Het belangrijkste verschil tussen reversie- en suppressiemutatie is dat reversiemutatie een mutatie is die de wildtype-DNA-sequentie precies herstelt, terwijl de suppressiemutatie een tweede mutatie is op een afzonderlijke plaats die het fenotypische effect van de eerste mutatie onderdrukt.
Een mutatie is een verandering in een nucleotidesequentie van DNA. Aangezien de nucleotidesequentie van een gen cruciale informatie bevat om een eiwit te produceren, kan een enkele nucleotideverandering resulteren in een schadelijk effect. De meeste mutaties zijn schadelijk, terwijl sommige mutaties gunstig kunnen zijn in bepaalde omgevingen. Mutaties ontstaan als een fout bij het kopiëren van DNA tijdens de celdeling of voornamelijk als gevolg van chemicaliën, straling of omgevingsfactoren. Sommige mutaties worden geërfd aan de volgende generaties, terwijl andere niet worden overgedragen. Er zijn verschillende soorten mutaties. Reversiemutatie herstelt de wildtype-DNA-sequentie, terwijl suppressiemutatie het fenotype van een andere mutatie onderdrukt die bekend staat als de eerste mutatie.

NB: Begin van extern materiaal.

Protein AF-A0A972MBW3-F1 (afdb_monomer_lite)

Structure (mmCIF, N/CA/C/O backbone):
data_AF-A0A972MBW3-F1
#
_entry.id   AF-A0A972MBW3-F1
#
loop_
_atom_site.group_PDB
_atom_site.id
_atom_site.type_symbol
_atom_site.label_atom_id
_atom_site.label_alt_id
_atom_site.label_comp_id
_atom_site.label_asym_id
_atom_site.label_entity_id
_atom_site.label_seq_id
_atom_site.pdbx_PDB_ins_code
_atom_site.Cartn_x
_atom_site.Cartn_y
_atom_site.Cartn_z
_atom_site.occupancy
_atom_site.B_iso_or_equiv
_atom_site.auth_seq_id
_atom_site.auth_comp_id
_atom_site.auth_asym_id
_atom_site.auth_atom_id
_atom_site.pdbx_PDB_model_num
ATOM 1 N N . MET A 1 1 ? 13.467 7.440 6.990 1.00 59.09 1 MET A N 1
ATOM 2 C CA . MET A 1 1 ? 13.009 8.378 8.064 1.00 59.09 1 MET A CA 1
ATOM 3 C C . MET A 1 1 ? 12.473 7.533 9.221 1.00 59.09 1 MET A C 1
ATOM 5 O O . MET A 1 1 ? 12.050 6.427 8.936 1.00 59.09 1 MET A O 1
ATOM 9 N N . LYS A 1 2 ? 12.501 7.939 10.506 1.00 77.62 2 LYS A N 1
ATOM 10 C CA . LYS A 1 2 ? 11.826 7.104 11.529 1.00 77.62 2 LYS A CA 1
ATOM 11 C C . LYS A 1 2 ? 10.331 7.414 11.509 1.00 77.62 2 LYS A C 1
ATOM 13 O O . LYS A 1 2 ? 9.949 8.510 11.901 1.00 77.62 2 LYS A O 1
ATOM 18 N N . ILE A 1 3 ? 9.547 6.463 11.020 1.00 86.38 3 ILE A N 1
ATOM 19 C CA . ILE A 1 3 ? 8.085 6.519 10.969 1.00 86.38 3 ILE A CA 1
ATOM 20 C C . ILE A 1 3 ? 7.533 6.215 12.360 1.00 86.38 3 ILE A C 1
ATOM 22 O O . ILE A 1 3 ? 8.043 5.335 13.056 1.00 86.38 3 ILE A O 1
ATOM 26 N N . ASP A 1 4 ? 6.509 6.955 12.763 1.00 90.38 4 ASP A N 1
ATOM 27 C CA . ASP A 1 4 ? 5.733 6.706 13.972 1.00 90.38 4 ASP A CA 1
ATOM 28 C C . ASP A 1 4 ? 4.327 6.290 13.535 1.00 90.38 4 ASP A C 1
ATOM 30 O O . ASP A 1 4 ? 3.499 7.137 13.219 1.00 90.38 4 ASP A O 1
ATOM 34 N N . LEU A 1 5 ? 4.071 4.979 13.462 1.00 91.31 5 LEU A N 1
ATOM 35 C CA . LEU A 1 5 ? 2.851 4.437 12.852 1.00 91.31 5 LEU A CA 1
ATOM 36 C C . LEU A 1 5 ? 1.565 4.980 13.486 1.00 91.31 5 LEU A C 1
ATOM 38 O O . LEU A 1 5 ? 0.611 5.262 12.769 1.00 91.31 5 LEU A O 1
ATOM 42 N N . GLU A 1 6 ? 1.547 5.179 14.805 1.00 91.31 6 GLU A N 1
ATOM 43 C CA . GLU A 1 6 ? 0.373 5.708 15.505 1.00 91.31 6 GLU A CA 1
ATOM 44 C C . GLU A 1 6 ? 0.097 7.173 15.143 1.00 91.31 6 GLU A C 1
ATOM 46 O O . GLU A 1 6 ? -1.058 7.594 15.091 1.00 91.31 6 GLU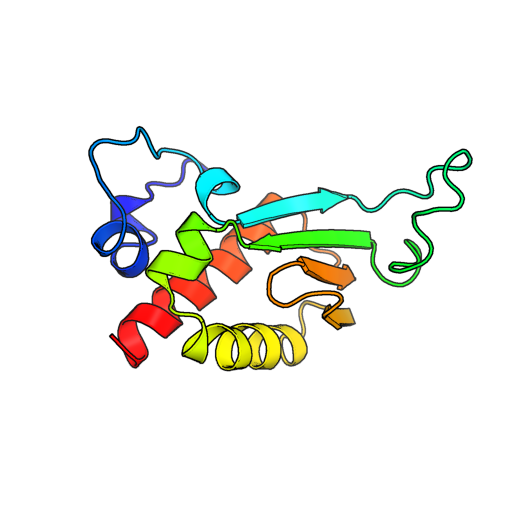 A O 1
ATOM 51 N N . LYS A 1 7 ? 1.146 7.963 14.887 1.00 92.00 7 LYS A N 1
ATOM 52 C CA . LYS A 1 7 ? 1.006 9.384 14.534 1.00 92.00 7 LYS A CA 1
ATOM 53 C C . LYS A 1 7 ? 0.830 9.615 13.043 1.00 92.00 7 LYS A C 1
ATOM 55 O O . LYS A 1 7 ? 0.079 10.509 12.662 1.00 92.00 7 LYS A O 1
ATOM 60 N N . ASP A 1 8 ? 1.552 8.856 12.231 1.00 93.75 8 ASP A N 1
ATOM 61 C CA . ASP A 1 8 ? 1.622 9.037 10.784 1.00 93.75 8 ASP A CA 1
ATOM 62 C C . ASP A 1 8 ? 0.470 8.315 10.065 1.00 93.75 8 ASP A C 1
ATOM 64 O O . ASP A 1 8 ? 0.056 8.766 8.998 1.00 93.75 8 ASP A O 1
ATOM 68 N N . PHE A 1 9 ? -0.062 7.234 10.655 1.00 95.19 9 PHE A N 1
ATOM 69 C CA . PHE A 1 9 ? -1.149 6.409 10.107 1.00 95.19 9 PHE A CA 1
ATOM 70 C C . PHE A 1 9 ? -2.191 6.049 11.187 1.00 95.19 9 PHE A C 1
ATOM 72 O O . PHE A 1 9 ? -2.382 4.876 11.531 1.00 95.19 9 PHE A O 1
ATOM 79 N N . PRO A 1 10 ? -2.853 7.053 11.791 1.00 94.69 10 PRO A N 1
ATOM 80 C CA . PRO A 1 10 ? -3.705 6.845 12.958 1.00 94.69 10 PRO A CA 1
ATOM 81 C C . PRO A 1 10 ? -4.942 5.983 12.669 1.00 94.69 10 PRO A C 1
ATOM 83 O O . PRO A 1 10 ? -5.432 5.299 13.571 1.00 94.69 10 PRO A O 1
ATOM 86 N N . ASN A 1 11 ? -5.461 5.995 11.439 1.00 95.62 11 ASN A N 1
ATOM 87 C CA . ASN A 1 11 ? -6.714 5.328 11.100 1.00 95.62 11 ASN A CA 1
ATOM 88 C C . ASN A 1 11 ? -6.513 3.817 10.997 1.00 95.62 11 ASN A C 1
ATOM 90 O O . ASN A 1 11 ? -7.216 3.065 11.675 1.00 95.62 11 ASN A O 1
ATOM 94 N N . ILE A 1 12 ? -5.509 3.359 10.246 1.00 93.00 12 ILE A N 1
ATOM 95 C CA . ILE A 1 12 ? -5.163 1.932 10.183 1.00 93.00 12 ILE A CA 1
ATOM 96 C C . ILE A 1 12 ? -4.666 1.428 11.540 1.00 93.00 12 ILE A C 1
ATOM 98 O O . ILE A 1 12 ? -5.067 0.352 11.983 1.00 93.00 12 ILE A O 1
ATOM 102 N N . TYR A 1 13 ? -3.884 2.240 12.262 1.00 92.25 13 TYR A N 1
ATOM 103 C CA . TYR A 1 13 ? -3.388 1.884 13.590 1.00 92.25 13 TYR A CA 1
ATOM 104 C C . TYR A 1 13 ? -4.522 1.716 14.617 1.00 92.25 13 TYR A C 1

Wat is een reversiemutatie?
Reversion-mutatie is een soort mutatie die precies de nucleotidesequentie van het wildtype herstelt. Met andere woorden, reversiemutatie keert de oorspronkelijke wildtype nucleotidesequentie om. Daarom is reversiemutatie in staat om de activiteit van het gemuteerde gen terug te herstellen.
Figuur 01: Mutatie
Reversiemutaties lijken over het algemeen te wijten te zijn aan het verlies van een controlerend element. Bovendien kan reversie plaatsvinden door een onderdrukkingsmutatie. Als het mutante gen en de suppressor nauw met elkaar verbonden zijn, kunnen we aannemen dat de reversie plaatsvindt door een suppressormutatie. Base-substitutie en frameshift-mutaties kunnen ook leiden tot omgekeerde mutaties. Bij basensubstitutie moet het mutante basenpaar worden vervangen door het basenpaar in wildtype. Bij frame-shift-mutaties is het nodig om een bepaalde base van een bepaalde site te verwijderen, of een bepaalde base in een bepaalde site in te voegen.

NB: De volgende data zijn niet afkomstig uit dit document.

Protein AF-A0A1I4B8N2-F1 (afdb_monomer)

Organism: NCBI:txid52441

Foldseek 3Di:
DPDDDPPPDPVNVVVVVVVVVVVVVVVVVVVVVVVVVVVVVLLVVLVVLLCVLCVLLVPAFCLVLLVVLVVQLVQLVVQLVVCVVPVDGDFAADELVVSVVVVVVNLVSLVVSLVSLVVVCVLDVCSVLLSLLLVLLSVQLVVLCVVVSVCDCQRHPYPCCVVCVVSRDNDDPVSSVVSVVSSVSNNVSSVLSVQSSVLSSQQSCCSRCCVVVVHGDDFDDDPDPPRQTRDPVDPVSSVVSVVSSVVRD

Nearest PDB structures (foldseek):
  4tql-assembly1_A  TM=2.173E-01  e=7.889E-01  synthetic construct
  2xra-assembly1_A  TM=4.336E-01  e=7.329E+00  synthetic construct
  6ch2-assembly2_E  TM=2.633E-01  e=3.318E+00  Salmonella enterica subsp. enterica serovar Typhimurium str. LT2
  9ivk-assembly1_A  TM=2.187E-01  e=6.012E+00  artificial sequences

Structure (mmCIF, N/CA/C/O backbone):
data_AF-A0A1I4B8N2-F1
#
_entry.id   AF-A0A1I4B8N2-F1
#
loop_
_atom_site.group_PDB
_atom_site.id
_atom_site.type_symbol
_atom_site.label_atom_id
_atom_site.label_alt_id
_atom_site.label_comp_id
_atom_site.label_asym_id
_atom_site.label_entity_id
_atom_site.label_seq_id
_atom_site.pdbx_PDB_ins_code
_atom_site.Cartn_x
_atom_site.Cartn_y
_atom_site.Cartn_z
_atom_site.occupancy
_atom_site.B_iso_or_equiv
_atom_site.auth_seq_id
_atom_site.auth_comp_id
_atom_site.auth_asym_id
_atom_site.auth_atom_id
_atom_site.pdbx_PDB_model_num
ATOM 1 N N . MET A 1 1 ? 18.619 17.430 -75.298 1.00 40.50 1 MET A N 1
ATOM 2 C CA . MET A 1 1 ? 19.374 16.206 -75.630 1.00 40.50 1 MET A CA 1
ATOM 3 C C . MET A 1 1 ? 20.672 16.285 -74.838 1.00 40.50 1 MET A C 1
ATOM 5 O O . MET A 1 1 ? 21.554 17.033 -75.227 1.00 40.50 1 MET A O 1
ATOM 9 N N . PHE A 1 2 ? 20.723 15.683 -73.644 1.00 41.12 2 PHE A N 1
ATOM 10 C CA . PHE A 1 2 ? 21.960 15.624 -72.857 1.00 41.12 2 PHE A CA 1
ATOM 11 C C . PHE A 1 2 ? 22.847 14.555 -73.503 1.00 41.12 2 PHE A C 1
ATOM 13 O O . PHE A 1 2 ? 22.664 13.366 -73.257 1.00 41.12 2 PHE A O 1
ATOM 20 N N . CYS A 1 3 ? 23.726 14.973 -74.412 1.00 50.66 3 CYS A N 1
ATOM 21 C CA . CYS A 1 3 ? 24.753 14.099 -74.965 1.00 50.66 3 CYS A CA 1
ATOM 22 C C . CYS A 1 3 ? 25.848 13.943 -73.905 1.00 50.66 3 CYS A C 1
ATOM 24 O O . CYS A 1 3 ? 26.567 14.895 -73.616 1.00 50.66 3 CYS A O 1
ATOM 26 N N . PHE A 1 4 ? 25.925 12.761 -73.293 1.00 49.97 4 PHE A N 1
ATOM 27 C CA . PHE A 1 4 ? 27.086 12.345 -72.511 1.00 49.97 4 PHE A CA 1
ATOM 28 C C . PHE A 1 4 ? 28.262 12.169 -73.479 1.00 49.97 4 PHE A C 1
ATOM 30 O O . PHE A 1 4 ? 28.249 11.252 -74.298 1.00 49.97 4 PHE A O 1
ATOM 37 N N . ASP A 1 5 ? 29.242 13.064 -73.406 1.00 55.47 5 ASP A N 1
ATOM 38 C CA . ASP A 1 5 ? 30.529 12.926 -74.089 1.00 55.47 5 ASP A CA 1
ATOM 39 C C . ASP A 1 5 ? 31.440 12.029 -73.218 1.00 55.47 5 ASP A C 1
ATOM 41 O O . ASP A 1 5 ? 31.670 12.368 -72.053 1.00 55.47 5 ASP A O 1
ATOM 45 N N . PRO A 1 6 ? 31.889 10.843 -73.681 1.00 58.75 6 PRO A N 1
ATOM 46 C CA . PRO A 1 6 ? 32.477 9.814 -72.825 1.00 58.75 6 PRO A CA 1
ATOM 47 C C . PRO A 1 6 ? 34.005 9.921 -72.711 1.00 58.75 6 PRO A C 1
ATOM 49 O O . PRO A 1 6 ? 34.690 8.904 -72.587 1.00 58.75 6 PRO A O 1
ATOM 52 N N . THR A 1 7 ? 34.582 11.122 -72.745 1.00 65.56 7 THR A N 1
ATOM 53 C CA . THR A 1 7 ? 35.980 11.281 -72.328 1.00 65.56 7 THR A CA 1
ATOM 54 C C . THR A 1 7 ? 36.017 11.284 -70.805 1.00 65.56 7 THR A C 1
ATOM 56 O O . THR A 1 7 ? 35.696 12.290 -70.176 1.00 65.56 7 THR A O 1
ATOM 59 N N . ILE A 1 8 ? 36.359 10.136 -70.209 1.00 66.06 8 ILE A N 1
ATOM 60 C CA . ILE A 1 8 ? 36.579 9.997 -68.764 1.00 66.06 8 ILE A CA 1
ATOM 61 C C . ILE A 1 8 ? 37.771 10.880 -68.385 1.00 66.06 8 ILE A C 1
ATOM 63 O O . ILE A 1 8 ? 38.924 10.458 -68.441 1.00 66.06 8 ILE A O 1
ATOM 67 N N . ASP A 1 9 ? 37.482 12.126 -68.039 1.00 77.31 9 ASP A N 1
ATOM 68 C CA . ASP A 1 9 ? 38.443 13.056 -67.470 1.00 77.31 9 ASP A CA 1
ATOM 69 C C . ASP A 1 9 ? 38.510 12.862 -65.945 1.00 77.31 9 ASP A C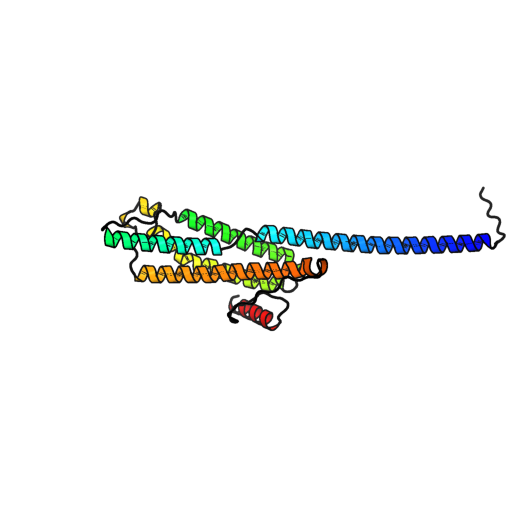 1
ATOM 71 O O . ASP A 1 9 ? 37.558 12.396 -65.308 1.00 77.31 9 ASP A O 1
ATOM 75 N N . TRP A 1 10 ? 39.637 13.227 -65.336 1.00 77.25 10 TRP A N 1
ATOM 76 C CA . TRP A 1 10 ? 39.866 13.124 -63.891 1.00 77.25 10 TRP A CA 1
ATOM 77 C C . TRP A 1 10 ? 38.768 13.829 -63.079 1.00 77.25 10 TRP A C 1
ATOM 79 O O . TRP A 1 10 ? 38.344 13.349 -62.025 1.00 77.25 10 TRP A O 1
ATOM 89 N N . SER A 1 11 ? 38.238 14.924 -63.625 1.00 77.88 11 SER A N 1
ATOM 90 C CA . SER A 1 11 ? 37.082 15.650 -63.097 1.00 77.88 11 SER A CA 1
ATOM 91 C C . SER A 1 11 ? 35.837 14.765 -62.921 1.00 77.88 11 SER A C 1
ATOM 93 O O . SER A 1 11 ? 35.158 14.860 -61.898 1.00 77.88 11 SER A O 1
ATOM 95 N N . THR A 1 12 ? 35.574 13.848 -63.858 1.00 79.38 12 THR A N 1
ATOM 96 C CA . THR A 1 12 ? 34.427 12.926 -63.818 1.00 79.38 12 THR A CA 1
ATOM 97 C C . THR A 1 12 ? 34.603 11.879 -62.716 1.00 79.38 12 THR A C 1
ATOM 99 O O . THR A 1 12 ? 33.656 11.581 -61.991 1.00 79.38 12 THR A O 1
ATOM 102 N N . ILE A 1 13 ? 35.825 11.368 -62.521 1.00 82.38 13 ILE A N 1
ATOM 103 C CA . ILE A 1 13 ? 36.146 10.414 -61.444 1.00 82.38 13 ILE A CA 1
ATOM 104 C C . ILE A 1 13 ? 35.958 11.072 -60.071 1.00 82.38 13 ILE A C 1
ATOM 106 O O . ILE A 1 13 ? 35.319 10.493 -59.191 1.00 82.38 13 ILE A O 1
ATOM 110 N N . VAL A 1 14 ? 36.450 12.303 -59.892 1.00 81.88 14 VAL A N 1
ATOM 111 C CA . VAL A 1 14 ? 36.293 13.062 -58.639 1.00 81.88 14 VAL A CA 1
ATOM 112 C C . VAL A 1 14 ? 34.818 13.345 -58.334 1.00 81.88 14 VAL A C 1
ATOM 114 O O . VAL A 1 14 ? 34.396 13.187 -57.188 1.00 81.88 14 VAL A O 1
ATOM 117 N N . GLN A 1 15 ? 34.013 13.703 -59.339 1.00 82.38 15 GLN A N 1
ATOM 118 C CA . GLN A 1 15 ? 32.567 13.901 -59.169 1.00 82.38 15 GLN A CA 1
ATOM 119 C C . GLN A 1 15 ? 31.849 12.611 -58.755 1.00 82.38 15 GLN A C 1
ATOM 121 O O . GLN A 1 15 ? 30.998 12.642 -57.865 1.00 82.38 15 GLN A O 1
ATOM 126 N N . LEU A 1 16 ? 32.218 11.471 -59.344 1.00 85.00 16 LEU A N 1
ATOM 127 C CA . LEU A 1 16 ? 31.622 10.169 -59.035 1.00 85.00 16 LEU A CA 1
ATOM 128 C C . LEU A 1 16 ? 31.976 9.716 -57.607 1.00 85.00 16 LEU A C 1
ATOM 130 O O . LEU A 1 16 ? 31.099 9.279 -56.861 1.00 85.00 16 LEU A O 1
ATOM 134 N N . VAL A 1 17 ? 33.231 9.909 -57.183 1.00 86.75 17 VAL A N 1
ATOM 135 C CA . VAL A 1 17 ? 33.668 9.664 -55.797 1.00 86.75 17 VAL A CA 1
ATOM 136 C C . VAL A 1 17 ? 32.952 10.600 -54.820 1.00 86.75 17 VAL A C 1
ATOM 138 O O . VAL A 1 17 ? 32.437 10.138 -53.804 1.00 86.75 17 VAL A O 1
ATOM 141 N N . GLY A 1 18 ? 32.854 11.896 -55.132 1.00 86.06 18 GLY A N 1
ATOM 142 C CA . GLY A 1 18 ? 32.132 12.867 -54.305 1.00 86.06 18 GLY A CA 1
ATOM 143 C C . GLY A 1 18 ? 30.652 12.510 -54.135 1.00 86.06 18 GLY A C 1
ATOM 144 O O . GLY A 1 18 ? 30.121 12.583 -53.027 1.00 86.06 18 GLY A O 1
ATOM 145 N N . PHE A 1 19 ? 30.004 12.043 -55.204 1.00 88.69 19 PHE A N 1
ATOM 146 C CA . PHE A 1 19 ? 28.618 11.578 -55.173 1.00 88.69 19 PHE A CA 1
ATOM 147 C C . PHE A 1 19 ? 28.444 10.313 -54.320 1.00 88.69 19 PHE A C 1
ATOM 149 O O . PHE A 1 19 ? 27.523 10.245 -53.505 1.00 88.69 19 PHE A O 1
ATOM 156 N N . LEU A 1 20 ? 29.354 9.339 -54.431 1.00 89.38 20 LEU A N 1
ATOM 157 C CA . LEU A 1 20 ? 29.340 8.137 -53.589 1.00 89.38 20 LEU A CA 1
ATOM 158 C C . LEU A 1 20 ? 29.527 8.473 -52.103 1.00 89.38 20 LEU A C 1
ATOM 160 O O . LEU A 1 20 ? 28.784 7.968 -51.262 1.00 89.38 20 LEU A O 1
ATOM 164 N N . VAL A 1 21 ? 30.469 9.362 -51.774 1.00 91.06 21 VAL A N 1
ATOM 165 C CA . VAL A 1 21 ? 30.689 9.829 -50.396 1.00 91.06 21 VAL A CA 1
ATOM 166 C C . VAL A 1 21 ? 29.456 10.561 -49.861 1.00 91.06 21 VAL A C 1
ATOM 168 O O . VAL A 1 21 ? 29.052 10.320 -48.721 1.00 91.06 21 VAL A O 1
ATOM 171 N N . ALA A 1 22 ? 28.813 11.406 -50.672 1.00 87.62 22 ALA A N 1
ATOM 172 C CA . ALA A 1 22 ? 27.570 12.074 -50.297 1.00 87.62 22 ALA A CA 1
ATOM 173 C C . ALA A 1 22 ? 26.444 11.063 -50.013 1.00 87.62 22 ALA A C 1
ATOM 175 O O . ALA A 1 22 ? 25.787 11.165 -48.977 1.00 87.62 22 ALA A O 1
ATOM 176 N N . ILE A 1 23 ? 26.269 10.045 -50.864 1.00 90.44 23 ILE A N 1
ATOM 177 C CA . ILE A 1 23 ? 25.277 8.978 -50.660 1.00 90.44 23 ILE A CA 1
ATOM 178 C C . ILE A 1 23 ? 25.532 8.229 -49.348 1.00 90.44 23 ILE A C 1
ATOM 180 O O . ILE A 1 23 ? 24.618 8.084 -48.535 1.00 90.44 23 ILE A O 1
ATOM 184 N N . VAL A 1 24 ? 26.767 7.774 -49.113 1.00 91.56 24 VAL A N 1
ATOM 185 C CA . VAL A 1 24 ? 27.136 7.057 -47.880 1.00 91.56 24 VAL A CA 1
ATOM 186 C C . VAL A 1 24 ? 26.887 7.929 -46.650 1.00 91.56 24 VAL A C 1
ATOM 188 O O . VAL A 1 24 ? 26.341 7.452 -45.655 1.00 91.56 24 VAL A O 1
ATOM 191 N N . THR A 1 25 ? 27.218 9.219 -46.731 1.00 91.00 25 THR A N 1
ATOM 192 C CA . THR A 1 25 ? 26.997 10.180 -45.644 1.00 91.00 25 THR A CA 1
ATOM 193 C C . THR A 1 25 ? 25.508 10.352 -45.344 1.00 91.00 25 THR A C 1
ATOM 195 O O . THR A 1 25 ? 25.118 10.312 -44.179 1.00 91.00 25 THR A O 1
ATOM 198 N N . VAL A 1 26 ? 24.659 10.477 -46.371 1.00 90.69 26 VAL A N 1
ATOM 199 C CA . VAL A 1 26 ? 23.196 10.564 -46.212 1.00 90.69 26 VAL A CA 1
ATOM 200 C C . VAL A 1 26 ? 22.637 9.286 -45.588 1.00 90.69 26 VAL A C 1
ATOM 202 O O . VAL A 1 26 ? 21.861 9.371 -44.639 1.00 90.69 26 VAL A O 1
ATOM 205 N N . PHE A 1 27 ? 23.060 8.100 -46.040 1.00 89.31 27 PHE A N 1
ATOM 206 C CA . PHE A 1 27 ? 22.623 6.835 -45.437 1.00 89.31 27 PHE A CA 1
ATOM 207 C C . PHE A 1 27 ? 23.040 6.714 -43.970 1.00 89.31 27 PHE A C 1
ATOM 209 O O . PHE A 1 27 ? 22.224 6.327 -43.130 1.00 89.31 27 PHE A O 1
ATOM 216 N N . TYR 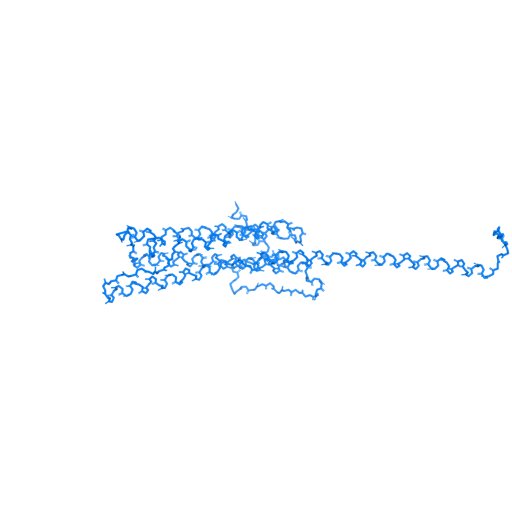A 1 28 ? 24.281 7.085 -43.648 1.00 92.94 28 TYR A N 1
ATOM 217 C CA . TYR A 1 28 ? 24.771 7.099 -42.274 1.00 92.94 28 TYR A CA 1
ATOM 218 C C . TYR A 1 28 ? 23.970 8.077 -41.401 1.00 92.94 28 TYR A C 1
ATOM 220 O O . TYR A 1 28 ? 23.503 7.701 -40.325 1.00 92.94 28 TYR A O 1
ATOM 228 N N . GLN A 1 29 ? 23.727 9.300 -41.886 1.00 87.44 29 GLN A N 1
ATOM 229 C CA . GLN A 1 29 ? 22.926 10.307 -41.184 1.00 87.44 29 GLN A CA 1
ATOM 230 C C . GLN A 1 29 ? 21.475 9.862 -40.989 1.00 87.44 29 GLN A C 1
ATOM 232 O O . GLN A 1 29 ? 20.949 9.994 -39.887 1.00 87.44 29 GLN A O 1
ATOM 237 N N . MET A 1 30 ? 20.834 9.287 -42.009 1.00 88.06 30 MET A N 1
ATOM 238 C CA . MET A 1 30 ? 19.473 8.757 -41.895 1.00 88.06 30 MET A CA 1
ATOM 239 C C . MET A 1 30 ? 19.398 7.617 -40.879 1.00 88.06 30 MET A C 1
ATOM 241 O O . MET A 1 30 ? 18.445 7.545 -40.104 1.00 88.06 30 MET A O 1
ATOM 245 N N . HIS A 1 31 ? 20.390 6.724 -40.856 1.00 88.50 31 HIS A N 1
ATOM 246 C CA . HIS A 1 31 ? 20.424 5.640 -39.880 1.00 88.50 31 HIS A CA 1
ATOM 247 C C . HIS A 1 31 ? 20.619 6.173 -38.454 1.00 88.50 31 HIS A C 1
ATOM 249 O O . HIS A 1 31 ? 19.859 5.810 -37.555 1.00 88.50 31 HIS A O 1
ATOM 255 N N . ALA A 1 32 ? 21.558 7.104 -38.261 1.00 89.19 32 ALA A N 1
ATOM 256 C CA . ALA A 1 32 ? 21.772 7.778 -36.983 1.00 89.19 32 ALA A CA 1
ATOM 257 C C . ALA A 1 32 ? 20.516 8.537 -36.514 1.00 89.19 32 ALA A C 1
ATOM 259 O O . ALA A 1 32 ? 20.112 8.402 -35.362 1.00 89.19 32 ALA A O 1
ATOM 260 N N . GLN A 1 33 ? 19.834 9.260 -37.409 1.00 89.06 33 GLN A N 1
ATOM 261 C CA . GLN A 1 33 ? 18.582 9.960 -37.103 1.00 89.06 33 GLN A CA 1
ATOM 262 C C . GLN A 1 33 ? 17.455 9.002 -36.711 1.00 89.06 33 GLN A C 1
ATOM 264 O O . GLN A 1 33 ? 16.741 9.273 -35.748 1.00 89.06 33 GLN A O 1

Wat is een onderdrukkingsmutatie?
Onderdrukkingsmutatie is een tweede mutatie die het fenotypische effect van de eerste mutatie onderdrukt. Onderdrukkingsmutatie vindt plaats op een plaats die verschilt van de eerste mutatie. Het kan de oorspronkelijke basenvolgorde van het gen herstellen. Er zijn twee soorten onderdrukkingsmutaties. Het zijn intragene suppressiemutaties en intergene (extragene) suppressiemutaties.
Figuur 02: Onderdrukkingsmutatie
Bij intragene onderdrukking ligt de suppressor in hetzelfde gen als de oorspronkelijke mutatie. Bij intergene onderdrukking ligt de suppressor ergens anders in het genoom (meestal een ander gen) in vergelijking met de plaats van de eerste mutatie.
Wat zijn de overeenkomsten tussen reversie en onderdrukkingsmutatie?
- Reversie- en onderdrukkingsmutaties zijn twee soorten mutaties.
- Sommige reversiemutaties zijn onderdrukkingsmutaties.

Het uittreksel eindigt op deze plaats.